▶ _Problem description_
From the entries below, transcribe exactly the lines between the line holding "ATOM 246 O O" and the line holding "ATOM 267 N N", inclusive; skip all other lines.

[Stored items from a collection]
****
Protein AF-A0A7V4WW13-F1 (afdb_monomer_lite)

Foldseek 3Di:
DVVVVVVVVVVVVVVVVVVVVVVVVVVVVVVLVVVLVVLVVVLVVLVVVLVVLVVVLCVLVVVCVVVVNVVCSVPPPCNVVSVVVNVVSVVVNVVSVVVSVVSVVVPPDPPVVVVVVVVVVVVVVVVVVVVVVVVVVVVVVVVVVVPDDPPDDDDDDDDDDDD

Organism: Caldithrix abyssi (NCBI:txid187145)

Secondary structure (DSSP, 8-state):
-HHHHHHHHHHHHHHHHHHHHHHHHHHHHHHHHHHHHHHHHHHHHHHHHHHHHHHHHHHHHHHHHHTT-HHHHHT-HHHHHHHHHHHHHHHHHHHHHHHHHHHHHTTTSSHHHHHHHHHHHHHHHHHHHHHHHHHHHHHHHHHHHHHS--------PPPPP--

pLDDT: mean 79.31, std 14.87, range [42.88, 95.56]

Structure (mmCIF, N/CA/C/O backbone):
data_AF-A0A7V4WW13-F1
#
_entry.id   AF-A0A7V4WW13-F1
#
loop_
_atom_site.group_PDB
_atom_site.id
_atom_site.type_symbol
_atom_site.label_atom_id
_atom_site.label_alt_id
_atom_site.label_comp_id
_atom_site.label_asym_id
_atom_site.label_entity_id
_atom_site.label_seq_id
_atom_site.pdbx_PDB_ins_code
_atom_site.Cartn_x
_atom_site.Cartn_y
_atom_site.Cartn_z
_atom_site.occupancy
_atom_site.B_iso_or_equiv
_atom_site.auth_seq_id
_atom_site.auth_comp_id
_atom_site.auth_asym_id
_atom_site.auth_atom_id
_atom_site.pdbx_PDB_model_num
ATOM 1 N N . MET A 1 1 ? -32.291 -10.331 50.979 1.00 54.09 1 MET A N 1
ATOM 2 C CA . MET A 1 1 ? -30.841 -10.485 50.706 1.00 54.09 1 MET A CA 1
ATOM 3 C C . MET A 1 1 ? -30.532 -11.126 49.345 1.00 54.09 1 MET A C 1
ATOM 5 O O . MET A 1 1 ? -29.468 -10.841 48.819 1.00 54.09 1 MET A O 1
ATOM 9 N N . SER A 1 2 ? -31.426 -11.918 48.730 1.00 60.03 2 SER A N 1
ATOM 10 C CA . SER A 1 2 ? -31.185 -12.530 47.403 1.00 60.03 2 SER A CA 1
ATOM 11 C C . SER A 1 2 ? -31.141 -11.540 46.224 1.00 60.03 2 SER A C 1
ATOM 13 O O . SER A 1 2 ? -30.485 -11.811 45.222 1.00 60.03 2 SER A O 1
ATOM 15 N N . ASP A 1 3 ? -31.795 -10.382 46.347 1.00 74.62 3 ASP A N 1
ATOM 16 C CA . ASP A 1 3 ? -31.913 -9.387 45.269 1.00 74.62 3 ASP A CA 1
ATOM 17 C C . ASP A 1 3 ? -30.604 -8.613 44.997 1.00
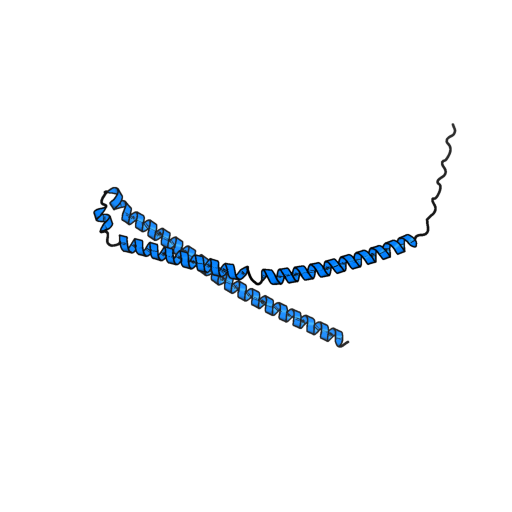 74.62 3 ASP A C 1
ATOM 19 O O . ASP A 1 3 ? -30.309 -8.245 43.866 1.00 74.62 3 ASP A O 1
ATOM 23 N N . LEU A 1 4 ? -29.757 -8.422 46.020 1.00 75.31 4 LEU A N 1
ATOM 24 C CA . LEU A 1 4 ? -28.432 -7.808 45.838 1.00 75.31 4 LEU A CA 1
ATOM 25 C C . LEU A 1 4 ? -27.431 -8.777 45.204 1.00 75.31 4 LEU A C 1
ATOM 27 O O . LEU A 1 4 ? -26.656 -8.374 44.346 1.00 75.31 4 LEU A O 1
ATOM 31 N N . ILE A 1 5 ? -27.449 -10.047 45.614 1.00 81.94 5 ILE A N 1
ATOM 32 C CA . ILE A 1 5 ? -26.523 -11.066 45.098 1.00 81.94 5 ILE A CA 1
ATOM 33 C C . ILE A 1 5 ? -26.833 -11.378 43.629 1.00 81.94 5 ILE A C 1
ATOM 35 O O . ILE A 1 5 ? -25.917 -11.538 42.829 1.00 81.94 5 ILE A O 1
ATOM 39 N N . SER A 1 6 ? -28.114 -11.420 43.256 1.00 78.00 6 SER A N 1
ATOM 40 C CA . SER A 1 6 ? -28.537 -11.613 41.863 1.00 78.00 6 SER A CA 1
ATOM 41 C C . SER A 1 6 ? -28.190 -10.416 40.976 1.00 78.00 6 SER A C 1
ATOM 43 O O . SER A 1 6 ? -27.668 -10.626 39.885 1.00 78.00 6 SER A O 1
ATOM 45 N N . LYS A 1 7 ? -28.380 -9.178 41.455 1.00 79.62 7 LYS A N 1
ATOM 46 C CA . LYS A 1 7 ? -27.900 -7.970 40.760 1.00 79.62 7 LYS A CA 1
ATOM 47 C C . LYS A 1 7 ? -26.385 -7.989 40.583 1.00 79.62 7 LYS A C 1
ATOM 49 O O . LYS A 1 7 ? -25.926 -7.822 39.465 1.00 79.62 7 LYS A O 1
ATOM 54 N N . LEU A 1 8 ? -25.625 -8.289 41.640 1.00 80.19 8 LEU A N 1
ATOM 55 C CA . LEU A 1 8 ? -24.162 -8.370 41.581 1.00 80.19 8 LEU A CA 1
ATOM 56 C C . LEU A 1 8 ? -23.691 -9.418 40.564 1.00 80.19 8 LEU A C 1
ATOM 58 O O . LEU A 1 8 ? -22.793 -9.155 39.772 1.00 80.19 8 LEU A O 1
ATOM 62 N N . LYS A 1 9 ? -24.322 -10.598 40.561 1.00 83.50 9 LYS A N 1
ATOM 63 C CA . LYS A 1 9 ? -24.013 -11.666 39.608 1.00 83.50 9 LYS A CA 1
ATOM 64 C C . LYS A 1 9 ? -24.299 -11.233 38.170 1.00 83.50 9 LYS A C 1
ATOM 66 O O . LYS A 1 9 ? -23.457 -11.445 37.308 1.00 83.50 9 LYS A O 1
ATOM 71 N N . LYS A 1 10 ? -25.436 -10.571 37.943 1.00 83.75 10 LYS A N 1
ATOM 72 C CA . LYS A 1 10 ? -25.823 -10.056 36.629 1.00 83.75 10 LYS A CA 1
ATOM 73 C C . LYS A 1 10 ? -24.858 -8.976 36.128 1.00 83.75 10 LYS A C 1
ATOM 75 O O . LYS A 1 10 ? -24.437 -9.040 34.986 1.00 83.75 10 LYS A O 1
ATOM 80 N N . THR A 1 11 ? -24.423 -8.057 36.992 1.00 82.56 11 THR A N 1
ATOM 81 C CA . THR A 1 11 ? -23.428 -7.030 36.633 1.00 82.56 11 THR A CA 1
ATOM 82 C C . THR A 1 11 ? -22.059 -7.641 36.319 1.00 82.56 11 THR A C 1
ATOM 84 O O . THR A 1 11 ? -21.357 -7.164 35.434 1.00 82.56 11 THR A O 1
ATOM 87 N N . ILE A 1 12 ? -21.671 -8.711 37.022 1.00 81.50 12 ILE A N 1
ATOM 88 C CA . ILE A 1 12 ? -20.430 -9.442 36.732 1.00 81.50 12 ILE A CA 1
ATOM 89 C C . ILE A 1 12 ? -20.537 -10.183 35.393 1.00 81.50 12 ILE A C 1
ATOM 91 O O . ILE A 1 12 ? -19.601 -10.108 34.601 1.00 81.50 12 ILE A O 1
ATOM 95 N N . GLU A 1 13 ? -21.659 -10.850 35.117 1.00 81.81 13 GLU A N 1
ATOM 96 C CA . GLU A 1 13 ? -21.928 -11.501 33.825 1.00 81.81 13 GLU A CA 1
ATOM 97 C C . GLU A 1 13 ? -21.914 -10.480 32.676 1.00 81.81 13 GLU A C 1
ATOM 99 O O . GLU A 1 13 ? -21.170 -10.664 31.719 1.00 81.81 13 GLU A O 1
ATOM 104 N N . GLU A 1 14 ? -22.600 -9.344 32.824 1.00 81.69 14 GLU A N 1
ATOM 105 C CA . GLU A 1 14 ? -22.585 -8.243 31.849 1.00 81.69 14 GLU A CA 1
ATOM 106 C C . GLU A 1 14 ? -21.165 -7.678 31.641 1.00 81.69 14 GLU A C 1
ATOM 108 O O . GLU A 1 14 ? -20.758 -7.405 30.510 1.00 81.69 14 GLU A O 1
ATOM 113 N N . SER A 1 15 ? -20.365 -7.551 32.708 1.00 78.69 15 SER A N 1
ATOM 114 C CA . SER A 1 15 ? -18.968 -7.104 32.602 1.00 78.69 15 SER A CA 1
ATOM 115 C C . SER A 1 15 ? -18.067 -8.120 31.894 1.00 78.69 15 SER A C 1
ATOM 117 O O . SER A 1 15 ? -17.171 -7.729 31.146 1.00 78.69 15 SER A O 1
ATOM 119 N N . LEU A 1 16 ? -18.312 -9.418 32.098 1.00 81.44 16 LEU A N 1
ATOM 120 C CA . LEU A 1 16 ? -17.574 -10.502 31.455 1.00 81.44 16 LEU A CA 1
ATOM 121 C C . LEU A 1 16 ? -17.925 -10.606 29.975 1.00 81.44 16 LEU A C 1
ATOM 123 O O . LEU A 1 16 ? -17.021 -10.765 29.159 1.00 81.44 16 LEU A O 1
ATOM 127 N N . ASP A 1 17 ? -19.201 -10.463 29.627 1.00 81.75 17 ASP A N 1
ATOM 128 C CA . ASP A 1 17 ? -19.652 -10.430 28.236 1.00 81.75 17 ASP A CA 1
ATOM 129 C C . ASP A 1 17 ? -19.098 -9.198 27.511 1.00 81.75 17 ASP A C 1
ATOM 131 O O . ASP A 1 17 ? -18.573 -9.317 26.405 1.00 81.75 17 ASP A O 1
ATOM 135 N N . THR A 1 18 ? -19.082 -8.035 28.170 1.00 81.69 18 THR A N 1
ATOM 136 C CA . THR A 1 18 ? -18.443 -6.821 27.634 1.00 81.69 18 THR A CA 1
ATOM 137 C C . THR A 1 18 ? -16.938 -7.026 27.436 1.00 81.69 18 THR A C 1
ATOM 139 O O . THR A 1 18 ? -16.401 -6.723 26.374 1.00 81.69 18 THR A O 1
ATOM 142 N N . ALA A 1 19 ? -16.238 -7.595 28.422 1.00 79.12 19 ALA A N 1
ATOM 143 C CA . ALA A 1 19 ? -14.809 -7.883 28.310 1.00 79.12 19 ALA A CA 1
ATOM 144 C C . ALA A 1 19 ? -14.504 -8.902 27.200 1.00 79.12 19 ALA A C 1
ATOM 146 O O . ALA A 1 19 ? -13.498 -8.773 26.502 1.00 79.12 19 ALA A O 1
ATOM 147 N N . ARG A 1 20 ? -15.375 -9.899 27.014 1.00 81.31 20 ARG A N 1
ATOM 148 C CA . ARG A 1 20 ? -15.264 -10.899 25.951 1.00 81.31 20 ARG A CA 1
ATOM 149 C C . ARG A 1 20 ? -15.456 -10.277 24.570 1.00 81.31 20 ARG A C 1
ATOM 151 O O . ARG A 1 20 ? -14.651 -10.560 23.687 1.00 81.31 20 ARG A O 1
ATOM 158 N N . ASN A 1 21 ? -16.462 -9.421 24.406 1.00 77.94 21 ASN A N 1
ATOM 159 C CA . ASN A 1 21 ? -16.700 -8.700 23.157 1.00 77.94 21 ASN A CA 1
ATOM 160 C C . ASN A 1 21 ? -15.518 -7.777 22.835 1.00 77.94 21 ASN A C 1
ATOM 162 O O . ASN A 1 21 ? -14.959 -7.870 21.749 1.00 77.94 21 ASN A O 1
ATOM 166 N N . ASN A 1 22 ? -15.030 -7.013 23.816 1.00 73.44 22 ASN A N 1
ATOM 167 C CA . ASN A 1 22 ? -13.858 -6.149 23.646 1.00 73.44 22 ASN A CA 1
ATOM 168 C C . ASN A 1 22 ? -12.595 -6.935 23.261 1.00 73.44 22 ASN A C 1
ATOM 170 O O . ASN A 1 22 ? -11.821 -6.498 22.413 1.00 73.44 22 ASN A O 1
ATOM 174 N N . ALA A 1 23 ? -12.365 -8.104 23.868 1.00 78.31 23 ALA A N 1
ATOM 175 C CA . ALA A 1 23 ? -11.235 -8.962 23.518 1.00 78.31 23 ALA A CA 1
ATOM 176 C C . ALA A 1 23 ? -11.346 -9.517 22.089 1.00 78.31 23 ALA A C 1
ATOM 178 O O . ALA A 1 23 ? -10.328 -9.692 21.418 1.00 78.31 23 ALA A O 1
ATOM 179 N N . GLN A 1 24 ? -12.567 -9.788 21.622 1.00 77.06 24 GLN A N 1
ATOM 180 C CA . GLN A 1 24 ? -12.816 -10.234 20.258 1.00 77.06 24 GLN A CA 1
ATOM 181 C C . GLN A 1 24 ? -12.596 -9.100 19.246 1.00 77.06 24 GLN A C 1
ATOM 183 O O . GLN A 1 24 ? -11.843 -9.303 18.297 1.00 77.06 24 GLN A O 1
ATOM 188 N N . SER A 1 25 ? -13.110 -7.897 19.510 1.00 74.38 25 SER A N 1
ATOM 189 C CA . SER A 1 25 ? -12.848 -6.707 18.688 1.00 74.38 25 SER A CA 1
ATOM 190 C C . SER A 1 25 ? -11.354 -6.370 18.625 1.00 74.38 25 SER A C 1
ATOM 192 O O . SER A 1 25 ? -10.813 -6.123 17.554 1.00 74.38 25 SER A O 1
ATOM 194 N N . LEU A 1 26 ? -10.629 -6.449 19.750 1.00 74.19 26 LEU A N 1
ATOM 195 C CA . LEU A 1 26 ? -9.172 -6.248 19.772 1.00 74.19 26 LEU A CA 1
ATOM 196 C C . LEU A 1 26 ? -8.417 -7.289 18.939 1.00 74.19 26 LEU A C 1
ATOM 198 O O . LEU A 1 26 ? -7.386 -6.974 18.343 1.00 74.19 26 LEU A O 1
ATOM 202 N N . LYS A 1 27 ? -8.902 -8.534 18.913 1.00 80.12 27 LYS A N 1
ATOM 203 C CA . LYS A 1 27 ? -8.321 -9.593 18.087 1.00 80.12 27 LYS A CA 1
ATOM 204 C C . LYS A 1 27 ? -8.545 -9.310 16.601 1.00 80.12 27 LYS A C 1
ATOM 206 O O . LYS A 1 27 ? -7.601 -9.437 15.828 1.00 80.12 27 LYS A O 1
ATOM 211 N N . GLU A 1 28 ? -9.759 -8.927 16.220 1.00 78.75 28 GLU A N 1
ATOM 212 C CA . GLU A 1 28 ? -10.116 -8.574 14.841 1.00 78.75 28 GLU A CA 1
ATOM 213 C C . GLU A 1 28 ? -9.271 -7.388 14.355 1.00 78.75 28 GLU A C 1
ATOM 215 O O . GLU A 1 28 ? -8.582 -7.502 13.339 1.00 78.75 28 GLU A O 1
ATOM 220 N N . LEU A 1 29 ? -9.161 -6.342 15.178 1.00 76.50 29 LEU A N 1
ATOM 221 C CA . LEU A 1 29 ? -8.305 -5.188 14.920 1.00 76.50 29 LEU A CA 1
ATOM 222 C C . LEU A 1 29 ? -6.833 -5.602 14.745 1.00 76.50 29 LEU A C 1
ATOM 224 O O . LEU A 1 29 ? -6.175 -5.216 13.782 1.00 76.50 29 LEU A O 1
ATOM 228 N N . ALA A 1 30 ? -6.290 -6.440 15.634 1.00 75.12 30 ALA A N 1
ATOM 229 C CA . ALA A 1 30 ? -4.909 -6.915 15.519 1.00 75.12 30 ALA A CA 1
ATOM 230 C C . ALA A 1 30 ? -4.659 -7.737 14.237 1.00 75.12 30 ALA A C 1
ATOM 232 O O . ALA A 1 30 ? -3.594 -7.616 13.623 1.00 75.12 30 ALA A O 1
ATOM 233 N N . GLU A 1 31 ? -5.621 -8.562 13.815 1.00 79.75 31 GLU A N 1
ATOM 234 C CA . GLU A 1 31 ? -5.543 -9.313 12.559 1.00 79.75 31 GLU A CA 1
ATOM 235 C C . GLU A 1 31 ? -5.558 -8.383 11.337 1.00 79.75 31 GLU A C 1
ATOM 237 O O . GLU A 1 31 ? -4.804 -8.604 10.383 1.00 79.75 31 GLU A O 1
ATOM 242 N N . GLU A 1 32 ? -6.364 -7.325 11.363 1.00 79.38 32 GLU A N 1
ATOM 243 C CA . GLU A 1 32 ? -6.443 -6.324 10.295 1.00 79.38 32 GLU A CA 1
ATOM 244 C C . GLU A 1 32 ? -5.180 -5.468 10.206 1.00 79.38 32 GLU A C 1
ATOM 246 O O . GLU A 1 32 ? -4.582 -5.369 9.128 1.00 79.38 32 GLU A O 1
ATOM 251 N N . TYR A 1 33 ? -4.667 -4.979 11.338 1.00 80.06 33 TYR A N 1
ATOM 252 C CA . TYR A 1 33 ? -3.361 -4.318 11.395 1.00 80.06 33 TYR A CA 1
ATOM 253 C C . TYR A 1 33 ? -2.243 -5.222 10.864 1.00 80.06 33 TYR A C 1
ATOM 255 O O . TYR A 1 33 ? -1.367 -4.757 10.130 1.00 80.06 33 TYR A O 1
ATOM 263 N N . GLY A 1 34 ? -2.279 -6.520 11.180 1.00 83.56 34 GLY A N 1
ATOM 264 C CA . GLY A 1 34 ? -1.335 -7.504 10.652 1.00 83.56 34 GLY A CA 1
ATOM 265 C C . GLY A 1 34 ? -1.395 -7.633 9.126 1.00 83.56 34 GLY A C 1
ATOM 266 O O . GLY A 1 34 ? -0.352 -7.666 8.466 1.00 83.56 34 GLY A O 1
ATOM 267 N N . LYS A 1 35 ? -2.602 -7.652 8.544 1.00 87.44 35 LYS A N 1
ATOM 268 C CA . LYS A 1 35 ? -2.805 -7.677 7.083 1.00 87.44 35 LYS A CA 1
ATOM 269 C C . LYS A 1 35 ? -2.277 -6.402 6.425 1.00 87.44 35 LYS A C 1
ATOM 271 O O . LYS A 1 35 ? -1.506 -6.493 5.471 1.00 87.44 35 LYS A O 1
ATOM 276 N N . VAL A 1 36 ? -2.611 -5.229 6.963 1.00 87.12 36 VAL A N 1
ATOM 277 C CA . VAL A 1 36 ? -2.139 -3.935 6.439 1.00 87.12 36 VAL A CA 1
ATOM 278 C C . VAL A 1 36 ? -0.618 -3.818 6.541 1.00 87.12 36 VAL A C 1
ATOM 280 O O . VAL A 1 36 ? 0.037 -3.394 5.588 1.00 87.12 36 VAL A O 1
ATOM 283 N N . ALA A 1 37 ? -0.023 -4.224 7.665 1.00 85.44 37 ALA A N 1
ATOM 284 C CA . ALA A 1 37 ? 1.427 -4.219 7.844 1.00 85.44 37 ALA A CA 1
ATOM 285 C C . ALA A 1 37 ? 2.129 -5.125 6.821 1.00 85.44 37 ALA A C 1
ATOM 287 O O . ALA A 1 37 ? 3.145 -4.732 6.243 1.00 85.44 37 ALA A O 1
ATOM 288 N N . ARG A 1 38 ? 1.560 -6.306 6.546 1.00 89.44 38 ARG A N 1
ATOM 289 C CA . ARG A 1 38 ? 2.066 -7.223 5.521 1.00 89.44 38 ARG A CA 1
ATOM 290 C C . ARG A 1 38 ? 2.005 -6.606 4.123 1.00 89.44 38 ARG A C 1
ATOM 292 O O . ARG A 1 38 ? 3.011 -6.644 3.422 1.00 89.44 38 ARG A O 1
ATOM 299 N N . LEU A 1 39 ? 0.882 -5.991 3.752 1.00 90.12 39 LEU A N 1
ATOM 300 C CA . LEU A 1 39 ? 0.728 -5.317 2.457 1.00 90.12 39 LEU A CA 1
ATOM 301 C C . LEU A 1 39 ? 1.691 -4.130 2.306 1.00 90.12 39 LEU A C 1
ATOM 303 O O . LEU A 1 39 ? 2.306 -3.957 1.258 1.00 90.12 39 LEU A O 1
ATOM 307 N N . LYS A 1 40 ? 1.902 -3.337 3.365 1.00 88.50 40 LYS A N 1
ATOM 308 C CA . LYS A 1 40 ? 2.895 -2.245 3.364 1.00 88.50 40 LYS A CA 1
ATOM 309 C C . LYS A 1 40 ? 4.322 -2.762 3.175 1.00 88.50 40 LYS A C 1
ATOM 311 O O . LYS A 1 40 ? 5.116 -2.139 2.471 1.00 88.50 40 LYS A O 1
ATOM 316 N N . PHE A 1 41 ? 4.654 -3.893 3.791 1.00 91.69 41 PHE A N 1
ATOM 317 C CA . PHE A 1 41 ? 5.955 -4.530 3.613 1.00 91.69 41 PHE A CA 1
ATOM 318 C C . PHE A 1 41 ? 6.140 -5.075 2.191 1.00 91.69 41 PHE A C 1
ATOM 320 O O . PHE A 1 41 ? 7.200 -4.889 1.597 1.00 91.69 41 PHE A O 1
ATOM 327 N N . GLU A 1 42 ? 5.107 -5.693 1.621 1.00 91.62 42 GLU A N 1
ATOM 328 C CA . GLU A 1 42 ? 5.092 -6.147 0.227 1.00 91.62 42 GLU A CA 1
ATOM 329 C C . GLU A 1 42 ? 5.264 -4.977 -0.752 1.00 91.62 42 GLU A C 1
ATOM 331 O O . GLU A 1 42 ? 6.143 -5.017 -1.614 1.00 91.62 42 GLU A O 1
ATOM 336 N N . LEU A 1 43 ? 4.539 -3.874 -0.541 1.00 93.12 43 LEU A N 1
ATOM 337 C CA . LEU A 1 43 ? 4.690 -2.643 -1.315 1.00 93.12 43 LEU A CA 1
ATOM 338 C C . LEU A 1 43 ? 6.134 -2.120 -1.289 1.00 93.12 43 LEU A C 1
ATOM 340 O O . LEU A 1 43 ? 6.685 -1.752 -2.328 1.00 93.12 43 LEU A O 1
ATOM 344 N N . TYR A 1 44 ? 6.770 -2.116 -0.115 1.00 91.88 44 TYR A N 1
ATOM 345 C CA . TYR A 1 44 ? 8.167 -1.707 0.026 1.00 91.88 44 TYR A CA 1
ATOM 346 C C . TYR A 1 44 ? 9.120 -2.602 -0.787 1.00 91.88 44 TYR A C 1
ATOM 348 O O . TYR A 1 44 ? 10.042 -2.106 -1.443 1.00 91.88 44 TYR A O 1
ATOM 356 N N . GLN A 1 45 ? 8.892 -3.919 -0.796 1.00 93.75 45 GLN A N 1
****
▶ _Output below_
ATOM 246 O O . GLU A 1 32 ? -4.582 -5.369 9.128 1.00 79.38 32 GLU A O 1
ATOM 251 N N . TYR A 1 33 ? -4.667 -4.979 11.338 1.00 80.06 33 TYR A N 1
ATOM 252 C CA . TYR A 1 33 ? -3.361 -4.318 11.395 1.00 80.06 33 TYR A CA 1
ATOM 253 C C . TYR A 1 33 ? -2.243 -5.222 10.864 1.00 80.06 33 TYR A C 1
ATOM 255 O O . TYR A 1 33 ? -1.367 -4.757 10.130 1.00 80.06 33 TYR A O 1
ATOM 263 N N . GLY A 1 34 ? -2.279 -6.520 11.180 1.00 83.56 34 GLY A N 1
ATOM 264 C CA . GLY A 1 34 ? -1.335 -7.504 10.652 1.00 83.56 34 GLY A CA 1
ATOM 265 C C . GLY A 1 34 ? -1.395 -7.633 9.126 1.00 83.56 34 GLY A C 1
ATOM 266 O O . GLY A 1 34 ? -0.352 -7.666 8.466 1.00 83.56 34 GLY A O 1
ATOM 267 N N . LYS A 1 35 ? -2.602 -7.652 8.544 1.00 87.44 35 LYS A N 1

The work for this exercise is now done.